Rosen: Yeah, yeah, yeah. But what have you done for me lately? Florida’s team fluctuates. It was the Lightning. It is the Panthers. They’ve got the Stanley Cup. They went to the Stanley Cup Final two years in a row. Sure, a few years ago, this wasn’t even a debate. Florida’s team, the Panthers? Please. No shot. Even the top executives with the Panthers would tell you that. But things change. With success come the riches. Just think about the past three seasons for the Panthers: Presidents’ Trophy winners in 2021-22, Stanley Cup Final in 2022-23, Stanley Cup champions in 2023-24. The Lightning lost in the 2022 Cup Final, lost in the first round in six games the next season and lost in the first round in five games to the Panthers last season. Florida’s team is Florida.
Benjamin: OK, sure, you have a point. Florida has done pretty darn well lately. But let’s see how history will judge the state of Florida and its hockey teams. Hall of Famers? The Lightning have got ’em. Though Steven Stamkos has moved on to the Nashville Predators, the Hall of Fame is going to come calling, and the forward will go in as a member of the Lightning. Add in coach Jon Cooper, forward Nikita Kucherov, defenseman Victor Hedman and goalie Andrei Vasilevskiy, and you’re talking at least five future Hall of Famers on a single team. That’s not just good, that’s historically good. It’s a group whose names are synonymous with winning, with the Stanley Cup, with the state of Florida. That’s powerful. That says the Lightning win this debate, no question.

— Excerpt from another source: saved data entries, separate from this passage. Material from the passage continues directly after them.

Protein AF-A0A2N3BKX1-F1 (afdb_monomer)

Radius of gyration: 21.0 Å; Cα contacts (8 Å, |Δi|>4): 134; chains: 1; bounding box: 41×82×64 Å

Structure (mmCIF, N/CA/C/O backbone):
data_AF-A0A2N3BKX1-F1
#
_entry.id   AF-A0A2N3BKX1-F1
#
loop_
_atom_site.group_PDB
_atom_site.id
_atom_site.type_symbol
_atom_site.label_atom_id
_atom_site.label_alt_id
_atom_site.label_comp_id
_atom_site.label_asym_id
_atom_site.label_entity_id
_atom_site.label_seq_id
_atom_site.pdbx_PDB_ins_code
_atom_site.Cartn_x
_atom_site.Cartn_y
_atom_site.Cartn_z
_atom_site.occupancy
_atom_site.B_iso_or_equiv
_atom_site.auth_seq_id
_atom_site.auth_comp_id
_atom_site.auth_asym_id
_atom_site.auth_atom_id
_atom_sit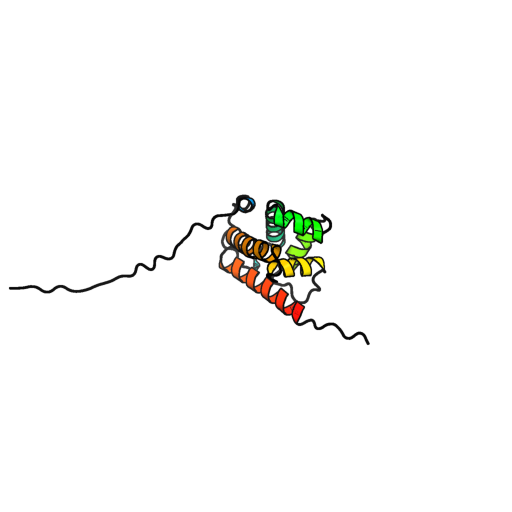e.pdbx_PDB_model_num
ATOM 1 N N . MET A 1 1 ? -1.153 55.211 49.148 1.00 37.91 1 MET A N 1
ATOM 2 C CA . MET A 1 1 ? -1.868 54.952 47.878 1.00 37.91 1 MET A CA 1
ATOM 3 C C . MET A 1 1 ? -1.255 53.673 47.310 1.00 37.91 1 MET A C 1
ATOM 5 O O . MET A 1 1 ? -0.099 53.730 46.929 1.00 37.91 1 MET A O 1
ATOM 9 N N . ASN A 1 2 ? -1.768 52.484 47.666 1.00 35.12 2 ASN A N 1
ATOM 10 C CA . ASN A 1 2 ? -2.778 51.678 46.929 1.00 35.12 2 ASN A CA 1
ATOM 11 C C . ASN A 1 2 ? -2.395 51.520 45.441 1.00 35.12 2 ASN A C 1
ATOM 13 O O . ASN A 1 2 ? -2.220 52.541 44.795 1.00 35.12 2 ASN A O 1
ATOM 17 N N . MET A 1 3 ? -2.247 50.341 44.821 1.00 33.22 3 MET A N 1
ATOM 18 C CA . MET A 1 3 ? -2.856 49.012 45.018 1.00 33.22 3 MET A CA 1
ATOM 19 C C . MET A 1 3 ? -2.010 47.907 44.334 1.00 33.22 3 MET A C 1
ATOM 21 O O . MET A 1 3 ? -1.269 48.183 43.396 1.00 33.22 3 MET A O 1
ATOM 25 N N . ALA A 1 4 ? -2.180 46.667 44.803 1.00 42.59 4 ALA A N 1
ATOM 26 C CA . ALA A 1 4 ? -1.748 45.395 44.204 1.00 42.59 4 ALA A CA 1
ATOM 27 C C . ALA A 1 4 ? -2.686 44.910 43.073 1.00 42.59 4 ALA A C 1
ATOM 29 O O . ALA A 1 4 ? -3.796 45.416 43.027 1.00 42.59 4 ALA A O 1
ATOM 30 N N . PHE A 1 5 ? -2.258 43.929 42.251 1.00 37.84 5 PHE A N 1
ATOM 31 C CA . PHE A 1 5 ? -2.999 42.773 41.654 1.00 37.84 5 PHE A CA 1
ATOM 32 C C . PHE A 1 5 ? -1.976 41.941 40.817 1.00 37.84 5 PHE A C 1
ATOM 34 O O . PHE A 1 5 ? -1.284 42.524 39.987 1.00 37.84 5 PHE A O 1
ATOM 41 N N . ALA A 1 6 ? -1.575 40.716 41.212 1.00 39.12 6 ALA A N 1
ATOM 42 C CA . ALA A 1 6 ? -2.164 39.374 40.950 1.00 39.12 6 ALA A CA 1
ATOM 43 C C . ALA A 1 6 ? -2.157 38.977 39.447 1.00 39.12 6 ALA A C 1
ATOM 45 O O . ALA A 1 6 ? -2.660 39.749 38.641 1.00 39.12 6 ALA A O 1
ATOM 46 N N . GLU A 1 7 ? -1.371 37.960 39.031 1.00 38.50 7 GLU A N 1
ATOM 47 C CA . GLU A 1 7 ? -1.785 36.576 38.621 1.00 38.50 7 GLU A CA 1
ATOM 48 C C . GLU A 1 7 ? -2.798 36.567 37.435 1.00 38.50 7 GLU A C 1
ATOM 50 O O . GLU A 1 7 ? -3.680 37.409 37.394 1.00 38.50 7 GLU A O 1
ATOM 55 N N . THR A 1 8 ? -2.789 35.724 36.388 1.00 39.72 8 THR A N 1
ATOM 56 C CA . THR A 1 8 ? -2.532 34.277 36.245 1.00 39.72 8 THR A CA 1
ATOM 57 C C . THR A 1 8 ? -2.689 33.895 34.752 1.00 39.72 8 THR A C 1
ATOM 59 O O . THR A 1 8 ? -3.551 34.471 34.097 1.00 39.72 8 THR A O 1
ATOM 62 N N . GLY A 1 9 ? -1.989 32.847 34.273 1.00 31.45 9 GLY A N 1
ATOM 63 C CA . GLY A 1 9 ? -2.394 31.965 33.143 1.00 31.45 9 GLY A CA 1
ATOM 64 C C . GLY A 1 9 ? -2.459 32.585 31.734 1.00 31.45 9 GLY A C 1
ATOM 65 O O . GLY A 1 9 ? -2.542 33.787 31.574 1.00 31.45 9 GLY A O 1
ATOM 66 N N . SER A 1 10 ? -2.437 31.873 30.612 1.00 37.66 10 SER A N 1
ATOM 67 C CA . SER A 1 10 ? -2.354 30.452 30.269 1.00 37.66 10 SER A CA 1
ATOM 68 C C . SER A 1 10 ? -2.008 30.419 28.771 1.00 37.66 10 SER A C 1
ATOM 70 O O . SER A 1 10 ? -2.565 31.183 27.997 1.00 37.66 10 SER A O 1
ATOM 72 N N . ASN A 1 11 ? -0.997 29.651 28.373 1.00 40.72 11 ASN A N 1
ATOM 73 C CA . ASN A 1 11 ? -1.129 28.515 27.456 1.00 40.72 11 ASN A CA 1
ATOM 74 C C . ASN A 1 11 ? -1.857 28.804 26.125 1.00 40.72 11 ASN A C 1
ATOM 76 O O . ASN A 1 11 ? -3.048 28.545 26.005 1.00 40.72 11 ASN A O 1
ATOM 80 N N . GLU A 1 12 ? -1.103 29.192 25.097 1.00 36.09 12 GLU A N 1
ATOM 81 C CA . GLU A 1 12 ? -1.491 28.960 23.703 1.00 36.09 12 GLU A CA 1
ATOM 82 C C . GLU A 1 12 ? -0.367 28.184 23.016 1.00 36.09 12 GLU A C 1
ATOM 84 O O . GLU A 1 12 ? 0.482 28.706 22.295 1.00 36.09 12 GLU A O 1
ATOM 89 N N . THR A 1 13 ? -0.347 26.882 23.293 1.00 38.06 13 THR A N 1
ATOM 90 C CA . THR A 1 13 ? 0.239 25.896 22.391 1.00 38.06 13 THR A CA 1
ATOM 91 C C . THR A 1 13 ? -0.638 25.861 21.144 1.00 38.06 13 THR A C 1
ATOM 93 O O . THR A 1 13 ? -1.583 25.087 21.045 1.00 38.06 13 THR A O 1
ATOM 96 N N . ALA A 1 14 ? -0.344 26.739 20.186 1.00 35.78 14 ALA A N 1
ATOM 97 C CA . ALA A 1 14 ? -0.885 26.644 18.840 1.00 35.78 14 ALA A CA 1
ATOM 98 C C . ALA A 1 14 ? -0.281 25.405 18.160 1.00 35.78 14 ALA A C 1
ATOM 100 O O . ALA A 1 14 ? 0.698 25.483 17.415 1.00 35.78 14 ALA A O 1
ATOM 101 N N . THR A 1 15 ? -0.851 24.232 18.445 1.00 37.91 15 THR A N 1
ATOM 102 C CA . THR A 1 15 ? -0.799 23.089 17.537 1.00 37.91 15 THR A CA 1
ATOM 103 C C . THR A 1 15 ? -1.335 23.568 16.198 1.00 37.91 15 THR A C 1
ATOM 105 O O . THR A 1 15 ? -2.524 23.840 16.053 1.00 37.91 15 THR A O 1
ATOM 108 N N . HIS A 1 16 ? -0.419 23.741 15.248 1.00 39.34 16 HIS A N 1
ATOM 109 C CA . HIS A 1 16 ? -0.708 23.968 13.842 1.00 39.34 16 HIS A CA 1
ATOM 110 C C . HIS A 1 16 ? -1.508 22.764 13.324 1.00 39.34 16 HIS A C 1
ATOM 112 O O . HIS A 1 16 ? -0.943 21.784 12.843 1.00 39.34 16 HIS A O 1
ATOM 118 N N . ASP A 1 17 ? -2.831 22.840 13.441 1.00 38.84 17 ASP A N 1
ATOM 119 C CA . ASP A 1 17 ? -3.769 22.056 12.647 1.00 38.84 17 ASP A CA 1
ATOM 120 C C . ASP A 1 17 ? -3.718 22.630 11.225 1.00 38.84 17 ASP A C 1
ATOM 122 O O . ASP A 1 17 ? -4.539 23.441 10.796 1.00 38.84 17 ASP A O 1
ATOM 126 N N . ALA A 1 18 ? -2.623 22.333 10.523 1.00 32.78 18 ALA A N 1
ATOM 127 C CA . ALA A 1 18 ? -2.551 22.605 9.104 1.00 32.78 18 ALA A CA 1
ATOM 128 C C . ALA A 1 18 ? -3.541 21.644 8.435 1.00 32.78 18 ALA A C 1
ATOM 130 O O . ALA A 1 18 ? -3.387 20.430 8.607 1.00 32.78 18 ALA A O 1
ATOM 131 N N . PRO A 1 19 ? -4.530 22.133 7.666 1.00 37.72 19 PRO A N 1
ATOM 132 C CA . PRO A 1 19 ? -5.395 21.250 6.910 1.00 37.72 19 PRO A CA 1
ATOM 133 C C . PRO A 1 19 ? -4.501 20.433 5.982 1.00 37.72 19 PRO A C 1
ATOM 135 O O . PRO A 1 19 ? -3.849 20.974 5.083 1.00 37.72 19 PRO A O 1
ATOM 138 N N . VAL A 1 20 ? -4.431 19.127 6.246 1.00 43.88 20 VAL A N 1
ATOM 139 C CA . VAL A 1 20 ? -3.732 18.166 5.398 1.00 43.88 20 VAL A CA 1
ATOM 140 C C . VAL A 1 20 ? -4.258 18.383 3.987 1.00 43.88 20 VAL A C 1
ATOM 142 O O . VAL A 1 20 ? -5.424 18.122 3.691 1.00 43.88 20 VAL A O 1
ATOM 145 N N . THR A 1 21 ? -3.417 18.944 3.120 1.00 42.53 21 THR A N 1
ATOM 146 C CA . THR A 1 21 ? -3.782 19.169 1.725 1.00 42.53 21 THR A CA 1
ATOM 147 C C . THR A 1 21 ? -3.882 17.797 1.085 1.00 42.53 21 THR A C 1
ATOM 149 O O . THR A 1 21 ? -2.870 17.181 0.766 1.00 42.53 21 THR A O 1
ATOM 152 N N . ILE A 1 22 ? -5.109 17.292 0.978 1.00 53.12 22 ILE A N 1
ATOM 153 C CA . ILE A 1 22 ? -5.401 15.973 0.431 1.00 53.12 22 ILE A CA 1
ATOM 154 C C . ILE A 1 22 ? -5.063 15.999 -1.072 1.00 53.12 22 ILE A C 1
ATOM 156 O O . ILE A 1 22 ? -5.754 16.700 -1.821 1.00 53.12 22 ILE A O 1
ATOM 160 N N . PRO A 1 23 ? -4.018 15.284 -1.541 1.00 55.66 23 PRO A N 1
ATOM 161 C CA . PRO A 1 23 ? -3.709 15.187 -2.965 1.00 55.66 23 PRO A CA 1
ATOM 162 C C . PRO A 1 23 ? -4.914 14.665 -3.755 1.00 55.66 23 PRO A C 1
ATOM 164 O O . PRO A 1 23 ? -5.696 13.860 -3.259 1.00 55.66 23 PRO A O 1
ATOM 167 N N . GLU A 1 24 ? -5.060 15.112 -5.000 1.00 53.03 24 GLU A N 1
ATOM 168 C CA . GLU A 1 24 ? -6.271 14.943 -5.819 1.00 53.03 24 GLU A CA 1
ATOM 169 C C . GLU A 1 24 ? -6.771 13.487 -5.921 1.00 53.03 24 GLU A C 1
ATOM 171 O O . GLU A 1 24 ? -7.975 13.248 -5.870 1.00 53.03 24 GLU A O 1
ATOM 176 N N . GLY A 1 25 ? -5.868 12.498 -5.921 1.00 50.97 25 GLY A N 1
ATOM 177 C CA . GLY A 1 25 ? -6.222 11.069 -5.916 1.00 50.97 25 GLY A CA 1
ATOM 178 C C . GLY A 1 25 ? -6.875 10.551 -4.623 1.00 50.97 25 GLY A C 1
ATOM 179 O O . GLY A 1 25 ? -7.526 9.513 -4.646 1.00 50.97 25 GLY A O 1
ATOM 180 N N . LEU A 1 26 ? -6.742 11.268 -3.504 1.00 56.91 26 LEU A N 1
ATOM 181 C CA . LEU A 1 26 ? -7.369 10.939 -2.218 1.00 56.91 26 LEU A CA 1
ATOM 182 C C . LEU A 1 26 ? -8.751 11.594 -2.041 1.00 56.91 26 LEU A C 1
ATOM 184 O O . LEU A 1 26 ? -9.505 11.198 -1.154 1.00 56.91 26 LEU A O 1
ATOM 188 N N . ARG A 1 27 ? -9.137 12.548 -2.905 1.00 55.03 27 ARG A N 1
ATOM 189 C CA . ARG A 1 27 ? -10.480 13.164 -2.872 1.00 55.03 27 ARG A CA 1
ATOM 190 C C . ARG A 1 27 ? -11.607 12.172 -3.176 1.00 55.03 27 ARG A C 1
ATOM 192 O O . ARG A 1 27 ? -12.739 12.410 -2.779 1.00 55.03 27 ARG A O 1
ATOM 199 N N . LEU A 1 28 ? -11.300 11.054 -3.833 1.00 52.72 28 LEU A N 1
ATOM 200 C CA . LEU A 1 28 ? -12.258 9.979 -4.113 1.00 52.72 28 LEU A CA 1
ATOM 201 C C . LEU A 1 28 ? -12.509 9.053 -2.906 1.00 52.72 28 LEU A C 1
ATOM 203 O O . LEU A 1 28 ? -13.429 8.244 -2.950 1.00 52.72 28 LEU A O 1
ATOM 207 N N . VAL A 1 29 ? -11.732 9.172 -1.821 1.00 53.06 29 VAL A N 1
ATOM 208 C CA . VAL A 1 29 ? -11.773 8.264 -0.654 1.00 53.06 29 VAL A CA 1
ATOM 209 C C . VAL A 1 29 ? -12.675 8.810 0.473 1.00 53.06 29 VAL A C 1
ATOM 211 O O . VAL A 1 29 ? -12.625 8.356 1.607 1.00 53.06 29 VAL A O 1
ATOM 214 N N . GLN A 1 30 ? -13.551 9.778 0.179 1.00 46.72 30 GLN A N 1
ATOM 215 C CA . GLN A 1 30 ? -14.288 10.589 1.168 1.00 46.72 30 GLN A CA 1
ATOM 216 C C . GLN A 1 30 ? -15.378 9.877 1.996 1.00 46.72 30 GLN A C 1
ATOM 218 O O . GLN A 1 30 ? -16.247 10.538 2.559 1.00 46.72 30 GLN A O 1
ATOM 223 N N . THR A 1 31 ? -15.346 8.553 2.140 1.00 48.06 31 THR A N 1
ATOM 224 C CA . THR A 1 31 ? -16.161 7.900 3.175 1.00 48.06 31 THR A CA 1
ATOM 225 C C . THR A 1 31 ? -15.264 7.572 4.367 1.00 48.06 31 THR A C 1
ATOM 227 O O . THR A 1 31 ? -14.604 6.533 4.332 1.00 48.06 31 THR A O 1
ATOM 230 N N . PRO A 1 32 ? -15.198 8.426 5.409 1.00 47.91 32 PRO A N 1
ATOM 231 C CA . PRO A 1 32 ? -14.430 8.096 6.602 1.00 47.91 32 PRO A CA 1
ATOM 232 C C . PRO A 1 32 ? -14.979 6.794 7.192 1.00 47.91 32 PRO A C 1
ATOM 234 O O . PRO A 1 32 ? -16.173 6.698 7.500 1.00 47.91 32 PRO A O 1
ATOM 237 N N . MET A 1 33 ? -14.133 5.768 7.328 1.00 49.75 33 MET A N 1
ATOM 238 C CA . MET A 1 33 ? -14.530 4.574 8.064 1.00 49.75 33 MET A CA 1
ATOM 239 C C . MET A 1 33 ? -14.619 4.959 9.545 1.00 49.75 33 MET A C 1
ATOM 241 O O . MET A 1 33 ? -13.641 5.362 10.172 1.00 49.75 33 MET A O 1
ATOM 245 N N . LYS A 1 34 ? -15.843 4.890 10.080 1.00 46.81 34 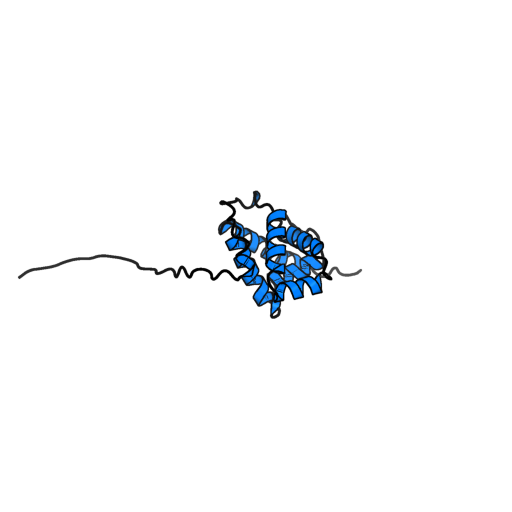LYS A N 1
ATOM 246 C CA . LYS A 1 34 ? -16.191 5.033 11.503 1.00 46.81 34 LYS A CA 1
ATOM 247 C C . LYS A 1 34 ? -15.194 4.251 12.362 1.00 46.81 34 LYS A C 1
ATOM 249 O O . LYS A 1 34 ? -14.911 3.132 11.979 1.00 46.81 34 LYS A O 1
ATOM 254 N N . SER A 1 35 ? -14.709 4.802 13.483 1.00 48.62 35 SER A N 1
ATOM 255 C CA . SER A 1 35 ? -13.638 4.231 14.332 1.00 48.62 35 SER A CA 1
ATOM 256 C C . SER A 1 35 ? -13.630 2.693 14.364 1.00 48.62 35 SER A C 1
ATOM 258 O O . SER A 1 35 ? -14.403 2.075 15.098 1.00 48.62 35 SER A O 1
ATOM 260 N N . VAL A 1 36 ? -12.786 2.087 13.532 1.00 53.34 36 VAL A N 1
ATOM 261 C CA . VAL A 1 36 ? -12.671 0.631 13.412 1.00 53.34 36 VAL A CA 1
ATOM 262 C C . VAL A 1 36 ? -11.515 0.199 14.309 1.00 53.34 36 VAL A C 1
ATOM 264 O O . VAL A 1 36 ? -10.426 0.773 14.221 1.00 53.34 36 VAL A O 1
ATOM 267 N N . ALA A 1 37 ? -11.749 -0.770 15.196 1.00 58.28 37 ALA A N 1
ATOM 268 C CA . ALA A 1 37 ? -10.658 -1.483 15.857 1.00 58.28 37 ALA A CA 1
ATOM 269 C C . ALA A 1 37 ? -9.838 -2.217 14.785 1.00 58.28 37 ALA A C 1
ATOM 271 O O . ALA A 1 37 ? -10.390 -2.642 13.778 1.00 58.28 37 ALA A O 1
ATOM 272 N N . VAL A 1 38 ? -8.527 -2.370 14.949 1.00 57.31 38 VAL A N 1
ATOM 273 C CA . VAL A 1 38 ? -7.681 -2.921 13.870 1.00 57.31 38 VAL A CA 1
ATOM 274 C C . VAL A 1 38 ? -8.047 -4.347 13.471 1.00 57.31 38 VAL A C 1
ATOM 276 O O . VAL A 1 38 ? -7.922 -4.689 12.297 1.00 57.31 38 VAL A O 1
ATOM 279 N N . ASP A 1 39 ? -8.594 -5.128 14.402 1.00 58.34 39 ASP A N 1
ATOM 280 C CA . ASP A 1 39 ? -9.115 -6.474 14.140 1.00 58.34 39 ASP A CA 1
ATOM 281 C C . ASP A 1 39 ? -10.363 -6.487 13.228 1.00 58.34 39 ASP A C 1
ATOM 283 O O . ASP A 1 39 ? -10.652 -7.504 12.604 1.00 58.34 39 ASP A O 1
ATOM 287 N N . ASP A 1 40 ? -11.064 -5.356 13.087 1.00 65.94 40 ASP A N 1
ATOM 288 C CA . ASP A 1 40 ? -12.237 -5.181 12.213 1.00 65.94 40 ASP A CA 1
ATOM 289 C C . ASP A 1 40 ? -11.893 -4.485 10.879 1.00 65.94 40 ASP A C 1
ATOM 291 O O . ASP A 1 40 ? -12.779 -4.195 10.064 1.00 65.94 40 ASP A O 1
ATOM 295 N N . VAL A 1 41 ? -10.615 -4.173 10.627 1.00 74.00 41 VAL A N 1
ATOM 296 C CA . VAL A 1 41 ? -10.206 -3.569 9.354 1.00 74.00 41 VAL A CA 1
ATOM 297 C C . VAL A 1 41 ? -10.370 -4.603 8.246 1.00 74.00 41 VAL A C 1
ATOM 299 O O . VAL A 1 41 ? -9.622 -5.574 8.151 1.00 74.00 41 VAL A O 1
ATOM 302 N N . ASP A 1 42 ? -11.334 -4.367 7.356 1.00 86.25 42 ASP A N 1
ATOM 303 C CA . ASP A 1 42 ? -11.493 -5.155 6.137 1.00 86.25 42 ASP A CA 1
ATOM 304 C C . ASP A 1 42 ? -10.292 -4.914 5.207 1.00 86.25 42 ASP A C 1
ATOM 306 O O . ASP A 1 42 ? -10.248 -3.967 4.416 1.00 86.25 42 ASP A O 1
ATOM 310 N N . VAL A 1 43 ? -9.296 -5.793 5.327 1.00 87.19 43 VAL A N 1
ATOM 311 C CA . VAL A 1 43 ? -8.033 -5.757 4.580 1.00 87.19 43 VAL A CA 1
ATOM 312 C C . VAL A 1 43 ? -8.269 -5.741 3.071 1.00 87.19 43 VAL A C 1
ATOM 314 O O . VAL A 1 43 ? -7.564 -5.031 2.353 1.00 87.19 43 VAL A O 1
ATOM 317 N N . ARG A 1 44 ? -9.267 -6.484 2.575 1.00 89.06 44 ARG A N 1
ATOM 318 C CA . ARG A 1 44 ? -9.578 -6.523 1.138 1.00 89.06 44 ARG A CA 1
ATOM 319 C C . ARG A 1 44 ? -10.114 -5.179 0.678 1.00 89.06 44 ARG A C 1
ATOM 321 O O . ARG A 1 44 ? -9.667 -4.652 -0.338 1.00 89.06 44 ARG A O 1
ATOM 328 N N . ARG A 1 45 ? -11.022 -4.588 1.452 1.00 87.88 45 ARG A N 1
ATOM 329 C CA . ARG A 1 45 ? -11.544 -3.252 1.161 1.00 87.88 45 ARG A CA 1
ATOM 330 C C . ARG A 1 45 ? -10.443 -2.194 1.199 1.00 87.88 45 ARG A C 1
ATOM 332 O O . ARG A 1 45 ? -10.379 -1.363 0.295 1.00 87.88 45 ARG A O 1
ATOM 339 N N . LEU A 1 46 ? -9.561 -2.234 2.198 1.00 88.50 46 LEU A N 1
ATOM 340 C CA . LEU A 1 46 ? -8.442 -1.296 2.306 1.00 88.50 46 LEU A CA 1
ATOM 341 C C . LEU A 1 46 ? -7.458 -1.442 1.134 1.00 88.50 46 LEU A C 1
ATOM 343 O O . LEU A 1 46 ? -7.026 -0.437 0.569 1.00 88.50 46 LEU A O 1
ATOM 347 N N . ALA A 1 47 ? -7.150 -2.674 0.723 1.00 91.69 47 ALA A N 1
ATOM 348 C CA . ALA A 1 47 ? -6.317 -2.939 -0.448 1.00 91.69 47 ALA A CA 1
ATOM 349 C C . ALA A 1 47 ? -6.956 -2.396 -1.736 1.00 91.69 47 ALA A C 1
ATOM 351 O O . ALA A 1 47 ? -6.277 -1.729 -2.514 1.00 91.69 47 ALA A O 1
ATOM 352 N N . SER A 1 48 ? -8.261 -2.600 -1.927 1.00 89.62 48 SER A N 1
ATOM 353 C CA . SER A 1 48 ? -9.003 -2.086 -3.085 1.00 89.62 48 SER A CA 1
ATOM 354 C C . SER A 1 48 ? -9.007 -0.550 -3.148 1.00 89.62 48 SER A C 1
ATOM 356 O O . SER A 1 48 ? -8.764 0.054 -4.202 1.00 89.62 48 SER A O 1
ATOM 358 N N . ILE A 1 49 ? -9.196 0.106 -1.996 1.00 89.69 49 ILE A N 1
ATOM 359 C CA . ILE A 1 49 ? -9.083 1.566 -1.857 1.00 89.69 49 ILE A CA 1
ATOM 360 C C . ILE A 1 49 ? -7.668 2.029 -2.231 1.00 89.69 49 ILE A C 1
ATOM 362 O O . ILE A 1 49 ? -7.513 2.960 -3.024 1.00 89.69 49 ILE A O 1
ATOM 366 N N . ALA A 1 50 ? -6.634 1.351 -1.724 1.00 90.50 50 ALA A N 1
ATOM 367 C CA . ALA A 1 50 ? -5.246 1.672 -2.038 1.00 90.50 50 ALA A CA 1
ATOM 368 C C . ALA A 1 50 ? -4.920 1.506 -3.524 1.00 90.50 50 ALA A C 1
ATOM 370 O O . ALA A 1 50 ? -4.310 2.397 -4.113 1.00 90.50 50 ALA A O 1
ATOM 371 N N . VAL A 1 51 ? -5.381 0.430 -4.165 1.00 92.50 51 VAL A N 1
ATOM 372 C CA . VAL A 1 51 ? -5.223 0.229 -5.613 1.00 92.50 51 VAL A CA 1
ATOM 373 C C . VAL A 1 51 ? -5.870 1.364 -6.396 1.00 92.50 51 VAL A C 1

Rosen: I have a question. Is Aleksander Barkov not paving his way to the Hall of Fame? Is Sergei Bobrovsky, with a Stanley Cup ring, 400-plus wins and two Vezina Trophy wins as the NHL’s best goalie, not a lock for the Hall of Fame? Is Paul Maurice, who could finish his career with at least the second-most coaching wins of all time, along with his Stanley Cup ring, not also a lock for the Hall of Fame? In the way-too-early department, could Matthew Tkachuk and Sam Reinhart be future Hall of Famers? I lied. That’s four questions. But you get the point. You brought up the Hall of Fame and I countered. That’s why the Lightning do not win this debate without question. Could they win it? Yes, certainly, if we were having this debate in 2023. It’s almost 2025. It’s a different world. It’s the Panthers’ world, at least in Florida. The Lightning are just living in it. At least the sun is still shining on them too.